Following is an excerpt from a report in Hindu. (See also http://www.orissalinks.com/orissagrowth/?p=526, http://www.orissalinks.com/orissagrowth/?p=480  and http://www.orissalinks.com/orissagrowth/?p=319 )

Construction companies eyeing the access controlled, six-lane expressway projects of National Highways Authority of India (NHAI) are likely to get investment opportunities for at least four such projects spread over 495 km over the next few months.
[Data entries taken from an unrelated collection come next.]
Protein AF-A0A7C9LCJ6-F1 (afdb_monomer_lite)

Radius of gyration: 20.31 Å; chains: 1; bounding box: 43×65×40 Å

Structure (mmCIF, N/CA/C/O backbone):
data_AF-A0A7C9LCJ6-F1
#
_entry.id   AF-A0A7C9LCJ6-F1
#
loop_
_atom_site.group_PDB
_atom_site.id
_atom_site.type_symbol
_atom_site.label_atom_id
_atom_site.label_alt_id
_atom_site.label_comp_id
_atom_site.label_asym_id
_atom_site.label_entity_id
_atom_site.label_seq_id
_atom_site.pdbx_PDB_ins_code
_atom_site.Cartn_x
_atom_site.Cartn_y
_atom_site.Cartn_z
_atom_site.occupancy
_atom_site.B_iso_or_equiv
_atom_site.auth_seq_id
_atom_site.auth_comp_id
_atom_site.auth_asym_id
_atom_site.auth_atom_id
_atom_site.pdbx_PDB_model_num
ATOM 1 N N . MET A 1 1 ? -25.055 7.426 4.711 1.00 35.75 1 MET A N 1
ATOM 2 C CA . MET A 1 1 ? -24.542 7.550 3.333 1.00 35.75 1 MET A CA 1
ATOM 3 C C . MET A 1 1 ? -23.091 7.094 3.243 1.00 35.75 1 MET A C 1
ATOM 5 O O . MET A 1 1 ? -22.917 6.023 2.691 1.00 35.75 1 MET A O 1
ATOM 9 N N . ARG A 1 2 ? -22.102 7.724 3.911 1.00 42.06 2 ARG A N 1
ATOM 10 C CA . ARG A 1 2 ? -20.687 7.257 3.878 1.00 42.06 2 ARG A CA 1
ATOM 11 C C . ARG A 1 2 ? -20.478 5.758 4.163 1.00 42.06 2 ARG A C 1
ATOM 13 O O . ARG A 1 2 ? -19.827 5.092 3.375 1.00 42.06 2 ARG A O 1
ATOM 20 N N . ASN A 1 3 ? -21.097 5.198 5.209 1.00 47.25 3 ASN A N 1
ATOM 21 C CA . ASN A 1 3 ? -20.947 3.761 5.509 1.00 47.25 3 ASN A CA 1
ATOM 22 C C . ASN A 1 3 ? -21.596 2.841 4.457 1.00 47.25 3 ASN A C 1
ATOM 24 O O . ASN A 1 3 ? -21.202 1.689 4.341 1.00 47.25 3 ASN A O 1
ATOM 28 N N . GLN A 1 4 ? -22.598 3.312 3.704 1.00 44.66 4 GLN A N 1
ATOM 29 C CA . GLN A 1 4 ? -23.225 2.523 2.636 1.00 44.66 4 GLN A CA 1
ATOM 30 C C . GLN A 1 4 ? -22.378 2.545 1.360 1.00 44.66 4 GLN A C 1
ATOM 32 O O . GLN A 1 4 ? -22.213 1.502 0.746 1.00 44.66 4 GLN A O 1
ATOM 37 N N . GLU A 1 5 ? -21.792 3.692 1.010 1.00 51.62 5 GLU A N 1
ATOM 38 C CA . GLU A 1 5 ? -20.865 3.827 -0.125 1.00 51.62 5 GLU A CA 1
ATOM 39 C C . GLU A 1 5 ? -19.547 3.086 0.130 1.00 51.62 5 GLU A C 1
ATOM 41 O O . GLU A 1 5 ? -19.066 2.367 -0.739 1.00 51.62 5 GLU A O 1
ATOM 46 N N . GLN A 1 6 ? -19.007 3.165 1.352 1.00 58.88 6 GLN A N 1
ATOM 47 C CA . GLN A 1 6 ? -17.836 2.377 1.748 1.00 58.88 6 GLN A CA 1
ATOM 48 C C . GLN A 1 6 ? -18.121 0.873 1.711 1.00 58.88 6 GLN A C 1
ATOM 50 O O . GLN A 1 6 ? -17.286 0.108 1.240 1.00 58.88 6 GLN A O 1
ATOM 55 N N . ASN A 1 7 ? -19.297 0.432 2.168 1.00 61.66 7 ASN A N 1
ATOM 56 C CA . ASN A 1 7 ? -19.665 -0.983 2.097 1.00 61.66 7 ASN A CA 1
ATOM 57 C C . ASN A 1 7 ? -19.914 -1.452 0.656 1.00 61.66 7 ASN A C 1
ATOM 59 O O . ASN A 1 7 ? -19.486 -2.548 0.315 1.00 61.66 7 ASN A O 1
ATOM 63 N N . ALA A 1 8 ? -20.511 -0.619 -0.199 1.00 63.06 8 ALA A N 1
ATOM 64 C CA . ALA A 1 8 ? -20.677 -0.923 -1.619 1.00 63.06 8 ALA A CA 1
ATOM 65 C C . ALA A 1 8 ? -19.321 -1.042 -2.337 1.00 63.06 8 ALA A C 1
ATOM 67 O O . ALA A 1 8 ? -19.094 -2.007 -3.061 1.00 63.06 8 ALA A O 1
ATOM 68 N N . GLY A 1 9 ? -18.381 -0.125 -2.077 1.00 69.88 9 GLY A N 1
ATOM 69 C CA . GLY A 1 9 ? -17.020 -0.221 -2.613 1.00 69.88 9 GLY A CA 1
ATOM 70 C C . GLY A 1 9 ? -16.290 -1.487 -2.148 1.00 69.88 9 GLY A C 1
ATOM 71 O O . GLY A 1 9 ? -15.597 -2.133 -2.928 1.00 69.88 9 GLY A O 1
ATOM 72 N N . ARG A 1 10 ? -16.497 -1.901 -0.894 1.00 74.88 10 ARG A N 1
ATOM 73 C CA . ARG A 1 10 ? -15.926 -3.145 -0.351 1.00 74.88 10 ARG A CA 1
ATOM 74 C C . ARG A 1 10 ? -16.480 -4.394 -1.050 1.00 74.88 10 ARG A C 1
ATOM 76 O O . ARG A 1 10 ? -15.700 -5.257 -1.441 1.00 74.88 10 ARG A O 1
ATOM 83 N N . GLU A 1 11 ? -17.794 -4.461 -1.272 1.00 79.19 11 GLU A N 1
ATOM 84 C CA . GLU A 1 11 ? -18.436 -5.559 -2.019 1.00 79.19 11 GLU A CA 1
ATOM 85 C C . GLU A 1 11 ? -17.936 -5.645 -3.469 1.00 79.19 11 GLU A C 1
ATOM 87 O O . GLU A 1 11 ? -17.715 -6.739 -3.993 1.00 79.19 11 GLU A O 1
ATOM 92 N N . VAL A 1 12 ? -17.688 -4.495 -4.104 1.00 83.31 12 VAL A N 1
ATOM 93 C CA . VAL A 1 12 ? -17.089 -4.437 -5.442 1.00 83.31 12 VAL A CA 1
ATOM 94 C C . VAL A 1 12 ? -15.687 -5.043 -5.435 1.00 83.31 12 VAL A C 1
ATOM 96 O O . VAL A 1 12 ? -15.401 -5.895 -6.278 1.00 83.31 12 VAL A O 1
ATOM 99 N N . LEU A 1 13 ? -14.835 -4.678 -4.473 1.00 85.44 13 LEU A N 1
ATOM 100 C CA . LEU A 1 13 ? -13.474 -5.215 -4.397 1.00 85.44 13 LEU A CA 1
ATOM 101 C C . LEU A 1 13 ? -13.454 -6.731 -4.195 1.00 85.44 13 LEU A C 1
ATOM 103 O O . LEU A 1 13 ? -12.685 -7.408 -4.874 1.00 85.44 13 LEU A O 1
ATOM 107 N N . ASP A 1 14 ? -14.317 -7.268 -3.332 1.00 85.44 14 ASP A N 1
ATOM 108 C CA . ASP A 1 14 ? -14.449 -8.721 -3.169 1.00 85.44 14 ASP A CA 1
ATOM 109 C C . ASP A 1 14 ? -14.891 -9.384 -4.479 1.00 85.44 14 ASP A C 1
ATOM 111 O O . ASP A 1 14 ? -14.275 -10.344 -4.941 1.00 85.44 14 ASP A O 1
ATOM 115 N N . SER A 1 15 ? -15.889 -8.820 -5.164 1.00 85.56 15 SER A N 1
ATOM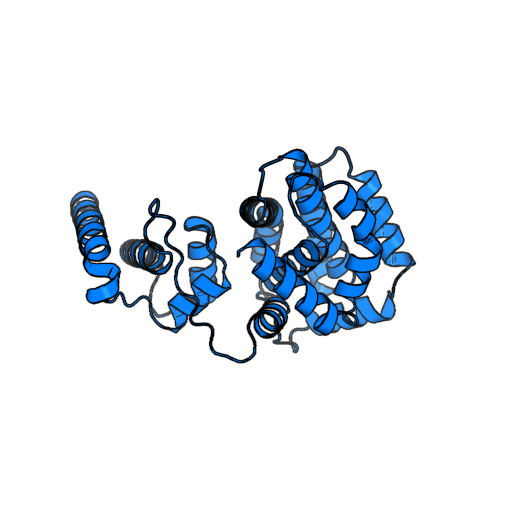 116 C CA . SER A 1 15 ? -16.385 -9.392 -6.419 1.00 85.56 15 SER A CA 1
ATOM 117 C C . SER A 1 15 ? -15.341 -9.394 -7.547 1.00 85.56 15 SER A C 1
ATOM 119 O O . SER A 1 15 ? -15.178 -10.410 -8.228 1.00 85.56 15 SER A O 1
ATOM 121 N N . VAL A 1 16 ? -14.600 -8.294 -7.719 1.00 88.50 16 VAL A N 1
ATOM 122 C CA . VAL A 1 16 ? -13.653 -8.094 -8.828 1.00 88.50 16 VAL A CA 1
ATOM 123 C C . VAL A 1 16 ? -12.315 -8.773 -8.544 1.00 88.50 16 VAL A C 1
ATOM 125 O O . VAL A 1 16 ? -11.758 -9.440 -9.418 1.00 88.50 16 VAL A O 1
ATOM 128 N N . PHE A 1 17 ? -11.808 -8.654 -7.316 1.00 90.81 17 PHE A N 1
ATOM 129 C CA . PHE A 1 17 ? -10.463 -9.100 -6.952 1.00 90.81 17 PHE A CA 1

They are Chandikhol-Jagatpur-Bhubaneswar (70 kilometre length, estimated cost Rs 761 crore), Delhi-Hapur (47 km, Rs 474 crore), the 198-km stretch of Vijayawada-Elluru-Rajamundri (Rs 1,602 crore) and the 180-km stretch on Delhi-Agra highway (Rs 1,918 crore). The feasibility reports for these projects are already completed and the work is likely to be awarded in about six months, said NHAI officials. Toll collection

These projects are for widening the current four-lane highways into six lanes and operating them for certain durations.

Companies would have to bid competitively for these projects on a revenue-sharing basis. Thus companies would have to bid on the extent of toll revenue that they are ready to share with the Government if they are allowed to operate the roads.
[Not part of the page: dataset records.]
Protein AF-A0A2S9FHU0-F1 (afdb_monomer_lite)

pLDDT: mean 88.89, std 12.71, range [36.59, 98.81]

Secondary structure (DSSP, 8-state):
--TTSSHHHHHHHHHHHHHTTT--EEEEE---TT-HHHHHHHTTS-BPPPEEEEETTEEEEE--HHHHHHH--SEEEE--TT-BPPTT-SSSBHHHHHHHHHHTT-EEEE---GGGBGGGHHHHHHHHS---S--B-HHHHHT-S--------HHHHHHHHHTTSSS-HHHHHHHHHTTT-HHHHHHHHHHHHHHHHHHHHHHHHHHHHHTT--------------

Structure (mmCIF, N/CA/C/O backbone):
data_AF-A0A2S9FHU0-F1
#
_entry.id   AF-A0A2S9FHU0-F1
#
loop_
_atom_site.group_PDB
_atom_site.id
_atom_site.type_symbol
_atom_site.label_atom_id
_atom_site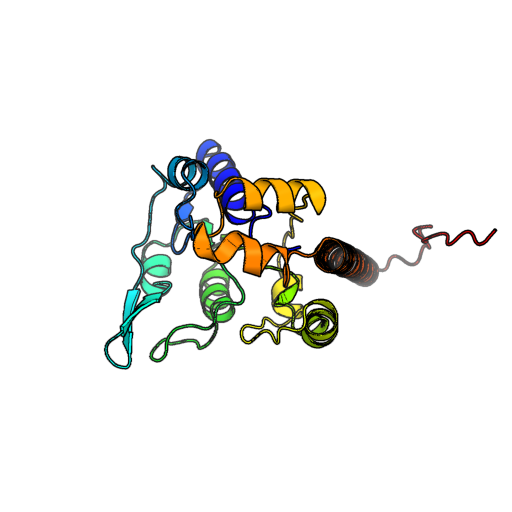.label_alt_id
_atom_site.label_comp_id
_atom_site.label_asym_id
_atom_site.label_entity_id
_atom_site.label_seq_id
_atom_site.pdbx_PDB_ins_code
_atom_site.Cartn_x
_atom_site.Cartn_y
_atom_site.Cartn_z
_atom_site.occupancy
_atom_site.B_iso_or_equiv
_atom_site.auth_seq_id
_atom_site.auth_comp_id
_atom_site.auth_asym_id
_atom_site.auth_atom_id
_atom_site.pdbx_PDB_model_num
ATOM 1 N N . ALA A 1 1 ? 9.518 1.196 1.730 1.00 74.31 1 ALA A N 1
ATOM 2 C CA . ALA A 1 1 ? 10.368 2.185 1.024 1.00 74.31 1 ALA A CA 1
ATOM 3 C C . ALA A 1 1 ? 10.118 2.274 -0.492 1.00 74.31 1 ALA A C 1
ATOM 5 O O . ALA A 1 1 ? 9.940 3.375 -0.983 1.00 74.31 1 ALA A O 1
ATOM 6 N N . ALA A 1 2 ? 10.105 1.175 -1.261 1.00 76.00 2 ALA A N 1
ATOM 7 C CA . ALA A 1 2 ? 10.006 1.239 -2.731 1.00 76.00 2 ALA A CA 1
ATOM 8 C C . ALA A 1 2 ? 9.190 0.066 -3.329 1.00 76.00 2 ALA A C 1
ATOM 10 O O . ALA A 1 2 ? 8.875 -0.897 -2.619 1.00 76.00 2 ALA A O 1
ATOM 11 N N . PRO A 1 3 ? 8.863 0.075 -4.634 1.00 80.56 3 PRO A N 1
ATOM 12 C CA . PRO A 1 3 ? 8.339 -1.105 -5.316 1.00 80.56 3 PRO A CA 1
ATOM 13 C C . PRO A 1 3 ? 9.314 -2.290 -5.219 1.00 80.56 3 PRO A C 1
ATOM 15 O O . PRO A 1 3 ? 10.531 -2.126 -5.266 1.00 80.56 3 PRO A O 1
ATOM 18 N N . GLY A 1 4 ? 8.784 -3.507 -5.066 1.00 81.00 4 GLY A N 1
ATOM 19 C CA . GLY A 1 4 ? 9.593 -4.734 -4.999 1.00 81.00 4 GLY A CA 1
ATOM 20 C C . GLY A 1 4 ? 10.138 -5.112 -3.614 1.00 81.00 4 GLY A C 1
ATOM 21 O O . GLY A 1 4 ? 10.707 -6.197 -3.475 1.00 81.00 4 GLY A O 1
ATOM 22 N N . VAL A 1 5 ? 9.909 -4.299 -2.573 1.00 85.00 5 VAL A N 1
ATOM 23 C CA . VAL A 1 5 ? 10.309 -4.645 -1.189 1.00 85.00 5 VAL A CA 1
ATOM 24 C C . VAL A 1 5 ? 9.527 -5.831 -0.612 1.00 85.00 5 VAL A C 1
ATOM 26 O O . VAL A 1 5 ? 10.041 -6.545 0.238 1.00 85.00 5 VAL A O 1
ATOM 29 N N . GLY A 1 6 ? 8.334 -6.118 -1.148 1.00 90.50 6 GLY A N 1
ATOM 30 C CA . GLY A 1 6 ? 7.534 -7.288 -0.770 1.00 90.50 6 GLY A CA 1
ATOM 31 C C . GLY A 1 6 ? 6.226 -6.990 -0.038 1.00 90.50 6 GLY A C 1
ATOM 32 O O . GLY A 1 6 ? 5.688 -7.906 0.563 1.00 90.50 6 GLY A O 1
ATOM 33 N N . LYS A 1 7 ? 5.693 -5.761 -0.109 1.00 94.94 7 LYS A N 1
ATOM 34 C CA . LYS A 1 7 ? 4.455 -5.362 0.594 1.00 94.94 7 LYS A CA 1
ATOM 35 C C . LYS A 1 7 ? 3.273 -6.307 0.349 1.00 94.94 7 LYS A C 1
ATOM 37 O O . LYS A 1 7 ? 2.762 -6.865 1.305 1.00 94.94 7 LYS A O 1
ATOM 42 N N . THR A 1 8 ? 2.926 -6.586 -0.910 1.00 94.69 8 THR A N 1
ATOM 43 C CA . THR A 1 8 ? 1.850 -7.538 -1.243 1.00 94.69 8 THR A CA 1
ATOM 44 C C . THR A 1 8 ? 2.125 -8.942 -0.703 1.00 94.69 8 THR A C 1
ATOM 46 O O . THR A 1 8 ? 1.226 -9.615 -0.220 1.00 94.69 8 THR A O 1
ATOM 49 N N . TYR A 1 9 ? 3.384 -9.394 -0.725 1.00 94.25 9 TYR A N 1
ATOM 50 C CA . TYR A 1 9 ? 3.749 -10.693 -0.151 1.00 94.25 9 TYR A CA 1
ATOM 51 C C . TYR A 1 9 ? 3.550 -10.710 1.374 1.00 94.25 9 TYR A C 1
ATOM 53 O O . TYR A 1 9 ? 3.048 -11.691 1.910 1.00 94.25 9 TYR A O 1
ATOM 61 N N . ALA A 1 10 ? 3.913 -9.626 2.068 1.00 96.00 10 ALA A N 1
ATOM 62 C CA . ALA A 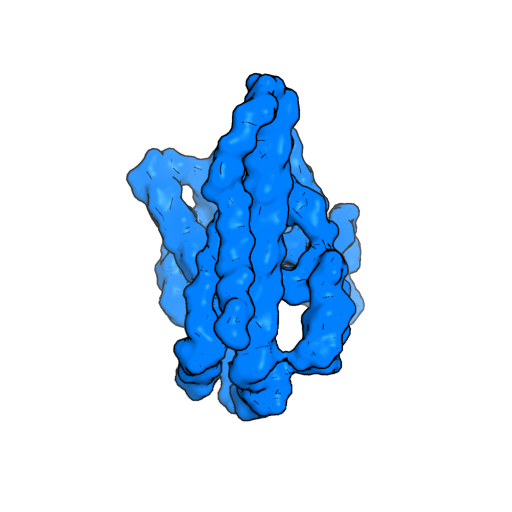1 10 ? 3.685 -9.477 3.503 1.00 96.00 10 ALA A CA 1
ATOM 63 C C . ALA A 1 10 ? 2.185 -9.403 3.841 1.00 96.00 10 ALA A C 1
ATOM 65 O O . ALA A 1 10 ? 1.742 -10.112 4.740 1.00 96.00 10 ALA A O 1
ATOM 66 N N . MET A 1 11 ? 1.403 -8.639 3.068 1.00 97.56 11 MET A N 1
ATOM 67 C CA . MET A 1 11 ? -0.057 -8.557 3.186 1.00 97.56 11 MET A CA 1
ATOM 68 C C . MET A 1 11 ? -0.716 -9.935 3.044 1.00 97.56 11 MET A C 1
ATOM 70 O O . MET A 1 11 ? -1.540 -10.310 3.871 1.00 97.56 11 MET A O 1
ATOM 74 N N . LEU A 1 12 ? -0.316 -10.727 2.044 1.00 97.38 12 LEU A N 1
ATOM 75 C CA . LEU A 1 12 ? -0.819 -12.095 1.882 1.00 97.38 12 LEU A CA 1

Since these highways are already four-lane stretches, the road operators can start toll collection even during the project construction phase from an ‘appointed date’ (within six months of winning the project), mutually decided by NHAI and the road operator. The toll revenues will be routed to an escrow account.
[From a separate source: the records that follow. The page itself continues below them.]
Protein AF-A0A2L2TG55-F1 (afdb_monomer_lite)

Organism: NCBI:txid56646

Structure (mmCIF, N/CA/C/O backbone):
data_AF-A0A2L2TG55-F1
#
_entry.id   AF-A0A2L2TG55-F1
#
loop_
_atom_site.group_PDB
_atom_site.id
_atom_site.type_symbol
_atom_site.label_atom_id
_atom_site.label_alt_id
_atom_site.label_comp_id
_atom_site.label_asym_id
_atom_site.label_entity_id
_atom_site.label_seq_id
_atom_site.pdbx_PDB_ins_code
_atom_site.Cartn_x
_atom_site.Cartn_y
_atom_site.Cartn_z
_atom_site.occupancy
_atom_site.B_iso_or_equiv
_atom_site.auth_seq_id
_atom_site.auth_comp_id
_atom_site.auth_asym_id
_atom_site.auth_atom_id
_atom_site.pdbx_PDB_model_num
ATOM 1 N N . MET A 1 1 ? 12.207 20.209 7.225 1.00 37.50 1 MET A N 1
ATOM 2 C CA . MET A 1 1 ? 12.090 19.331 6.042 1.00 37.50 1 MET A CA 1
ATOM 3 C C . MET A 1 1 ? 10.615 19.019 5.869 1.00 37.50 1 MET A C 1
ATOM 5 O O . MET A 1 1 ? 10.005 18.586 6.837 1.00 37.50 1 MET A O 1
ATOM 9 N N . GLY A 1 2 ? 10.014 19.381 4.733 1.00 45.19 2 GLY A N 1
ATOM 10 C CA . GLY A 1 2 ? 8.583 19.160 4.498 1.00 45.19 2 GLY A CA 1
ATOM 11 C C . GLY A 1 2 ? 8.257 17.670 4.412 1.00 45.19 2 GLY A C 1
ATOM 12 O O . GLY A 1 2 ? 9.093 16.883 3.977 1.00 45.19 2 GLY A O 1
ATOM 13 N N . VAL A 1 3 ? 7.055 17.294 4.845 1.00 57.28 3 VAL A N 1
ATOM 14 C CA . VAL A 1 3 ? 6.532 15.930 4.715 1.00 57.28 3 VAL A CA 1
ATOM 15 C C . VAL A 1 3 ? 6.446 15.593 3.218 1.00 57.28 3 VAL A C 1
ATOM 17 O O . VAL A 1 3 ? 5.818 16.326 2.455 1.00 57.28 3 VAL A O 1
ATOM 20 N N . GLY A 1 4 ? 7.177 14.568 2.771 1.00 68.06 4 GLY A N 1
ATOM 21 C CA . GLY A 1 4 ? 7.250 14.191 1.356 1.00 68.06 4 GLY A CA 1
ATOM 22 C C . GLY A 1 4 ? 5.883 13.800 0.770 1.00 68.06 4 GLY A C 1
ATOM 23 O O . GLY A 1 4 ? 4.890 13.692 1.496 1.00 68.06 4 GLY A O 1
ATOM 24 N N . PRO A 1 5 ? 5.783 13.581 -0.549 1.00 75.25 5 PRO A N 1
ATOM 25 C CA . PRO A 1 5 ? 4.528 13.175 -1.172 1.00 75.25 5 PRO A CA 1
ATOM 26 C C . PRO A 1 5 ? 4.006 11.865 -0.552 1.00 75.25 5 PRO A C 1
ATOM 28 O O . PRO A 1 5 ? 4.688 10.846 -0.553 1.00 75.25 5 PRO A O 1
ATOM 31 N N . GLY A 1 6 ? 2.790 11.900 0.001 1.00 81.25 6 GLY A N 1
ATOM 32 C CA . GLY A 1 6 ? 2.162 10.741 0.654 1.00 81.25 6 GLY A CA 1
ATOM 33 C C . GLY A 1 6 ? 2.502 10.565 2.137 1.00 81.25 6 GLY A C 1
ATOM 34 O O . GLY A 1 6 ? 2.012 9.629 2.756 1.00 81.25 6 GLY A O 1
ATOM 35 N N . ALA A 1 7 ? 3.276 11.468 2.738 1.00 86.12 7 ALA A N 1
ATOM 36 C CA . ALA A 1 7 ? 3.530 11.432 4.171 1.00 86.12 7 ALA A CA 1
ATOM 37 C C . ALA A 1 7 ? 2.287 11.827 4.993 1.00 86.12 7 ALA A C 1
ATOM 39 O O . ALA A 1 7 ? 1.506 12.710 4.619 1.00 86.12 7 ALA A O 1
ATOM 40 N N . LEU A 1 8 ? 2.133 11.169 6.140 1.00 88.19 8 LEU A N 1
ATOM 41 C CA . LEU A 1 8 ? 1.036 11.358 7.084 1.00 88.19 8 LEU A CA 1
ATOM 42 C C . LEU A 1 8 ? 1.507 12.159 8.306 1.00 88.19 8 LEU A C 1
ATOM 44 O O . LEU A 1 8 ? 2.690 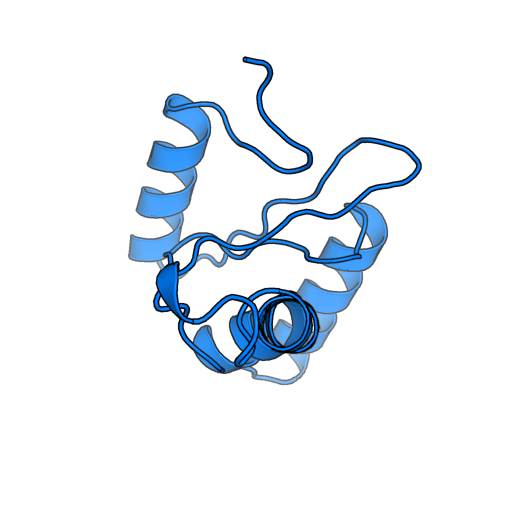12.180 8.642 1.00 88.19 8 LEU A O 1
ATOM 48 N N . SER A 1 9 ? 0.578 12.839 8.980 1.00 90.31 9 SER A N 1
ATOM 49 C CA . SER A 1 9 ? 0.857 13.391 10.310 1.00 90.31 9 SER A CA 1
ATOM 50 C C . SER A 1 9 ? 0.957 12.258 11.333 1.00 90.31 9 SER A C 1
ATOM 52 O O . SER A 1 9 ? 0.345 11.210 11.145 1.00 90.31 9 SER A O 1
ATOM 54 N N . THR A 1 10 ? 1.639 12.483 12.460 1.00 91.31 10 THR A N 1
ATOM 55 C CA . THR A 1 10 ? 1.750 11.482 13.539 1.00 91.31 10 THR A CA 1
ATOM 56 C C . THR A 1 10 ? 0.388 10.934 13.969 1.00 91.31 10 THR A C 1
ATOM 58 O O . THR A 1 10 ? 0.225 9.730 14.118 1.00 91.31 10 THR A O 1
ATOM 61 N N . ALA A 1 11 ? -0.615 11.806 14.114 1.00 93.44 11 ALA A N 1
ATOM 62 C CA . ALA A 1 11 ? -1.968 11.391 14.478 1.00 93.44 11 ALA A CA 1
ATOM 63 C C . ALA A 1 11 ? -2.625 10.506 13.403 1.00 93.44 11 ALA A C 1
ATOM 65 O O . ALA A 1 11 ? -3.298 9.536 13.739 1.00 93.44 11 ALA A O 1
ATOM 66 N N . ALA A 1 12 ? -2.415 10.816 12.118 1.00 92.38 12 ALA A N 1
ATOM 67 C CA . ALA A 1 12 ? -2.946 10.016 11.019 1.00 92.38 12 ALA A CA 1
ATOM 68 C C . ALA A 1 12 ? -2.243 8.654 10.905 1.00 92.38 12 ALA A C 1
ATOM 70 O O . ALA A 1 12 ? -2.918 7.657 10.671 1.00 92.38 12 ALA A O 1
ATOM 71 N N . SER A 1 13 ? -0.925 8.595 11.127 1.00 93.12 13 SER A N 1
ATOM 72 C CA . SER A 1 13 ? -0.186 7.328 11.171 1.00 93.12 13 SER A CA 1
ATOM 73 C C . SER A 1 13 ? -0.688 6.429 12.300 1.00 93.12 13 SER A C 1
ATOM 75 O O . SER A 1 13 ? -1.013 5.275 12.055 1.00 93.12 13 SER A O 1
ATOM 77 N N . LEU A 1 14 ? -0.847 6.968 13.515 1.00 94.94 14 LEU A N 1
ATOM 78 C CA . LEU A 1 14 ? -1.359 6.202 14.658 1.00 94.94 14 LEU A CA 1
ATOM 79 C C . LEU A 1 14 ? -2.771 5.657 14.409 1.00 94.94 14 LEU A C 1
ATOM 81 O O . LEU A 1 14 ? -3.043 4.500 14.715 1.00 94.94 14 LEU A O 1
ATOM 85 N N . ALA A 1 15 ? -3.657 6.462 13.818 1.00 96.25 15 ALA A N 1
ATOM 86 C CA . ALA A 1 15 ? -5.000 6.011 13.462 1.00 96.25 15 ALA A CA 1
ATOM 87 C C . ALA A 1 15 ? -4.977 4.905 12.392 1.00 96.25 15 ALA A C 1
ATOM 89 O O . ALA A 1 15 ? -5.740 3.949 12.474 1.00 96.25 15 ALA A O 1
ATOM 90 N N . ALA A 1 16 ? -4.095 5.012 11.396 1.00 95.12 16 ALA A N 1
ATOM 91 C CA . ALA A 1 16 ? -3.953 3.999 10.355 1.00 95.12 16 ALA A CA 1
ATOM 92 C C . ALA A 1 16 ? -3.377 2.678 10.895 1.00 95.12 16 ALA A C 1
ATOM 94 O O . ALA A 1 16 ? -3.801 1.604 10.472 1.00 95.12 16 ALA A O 1
ATOM 95 N N . GLU A 1 17 ? -2.455 2.736 11.857 1.00 95.19 17 GLU A N 1
ATOM 96 C CA . GLU A 1 17 ? -1.957 1.540 12.543 1.00 95.19 17 GLU A CA 1
ATOM 97 C C . GLU A 1 17 ? -3.022 0.862 13.412 1.00 95.19 17 GLU A C 1
ATOM 99 O O . GLU A 1 17 ? -3.080 -0.369 13.456 1.00 95.19 17 GLU A O 1
ATOM 104 N N . ASP A 1 18 ? -3.872 1.643 14.083 1.00 97.12 18 ASP A N 1
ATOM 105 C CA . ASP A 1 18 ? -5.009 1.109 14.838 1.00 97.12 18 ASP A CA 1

… From the NHAI perspective, these projects have emerged as money-spinners, with companies willing to foot the entire construction cost and part with two per cent to 48.06 per cent of their revenues in the initial leg of the project.

At the end of the concession period, which is about 12 to 15 years duration, the winning firms have agreed to part with 12 per cent to 59 per cent share of toll revenues.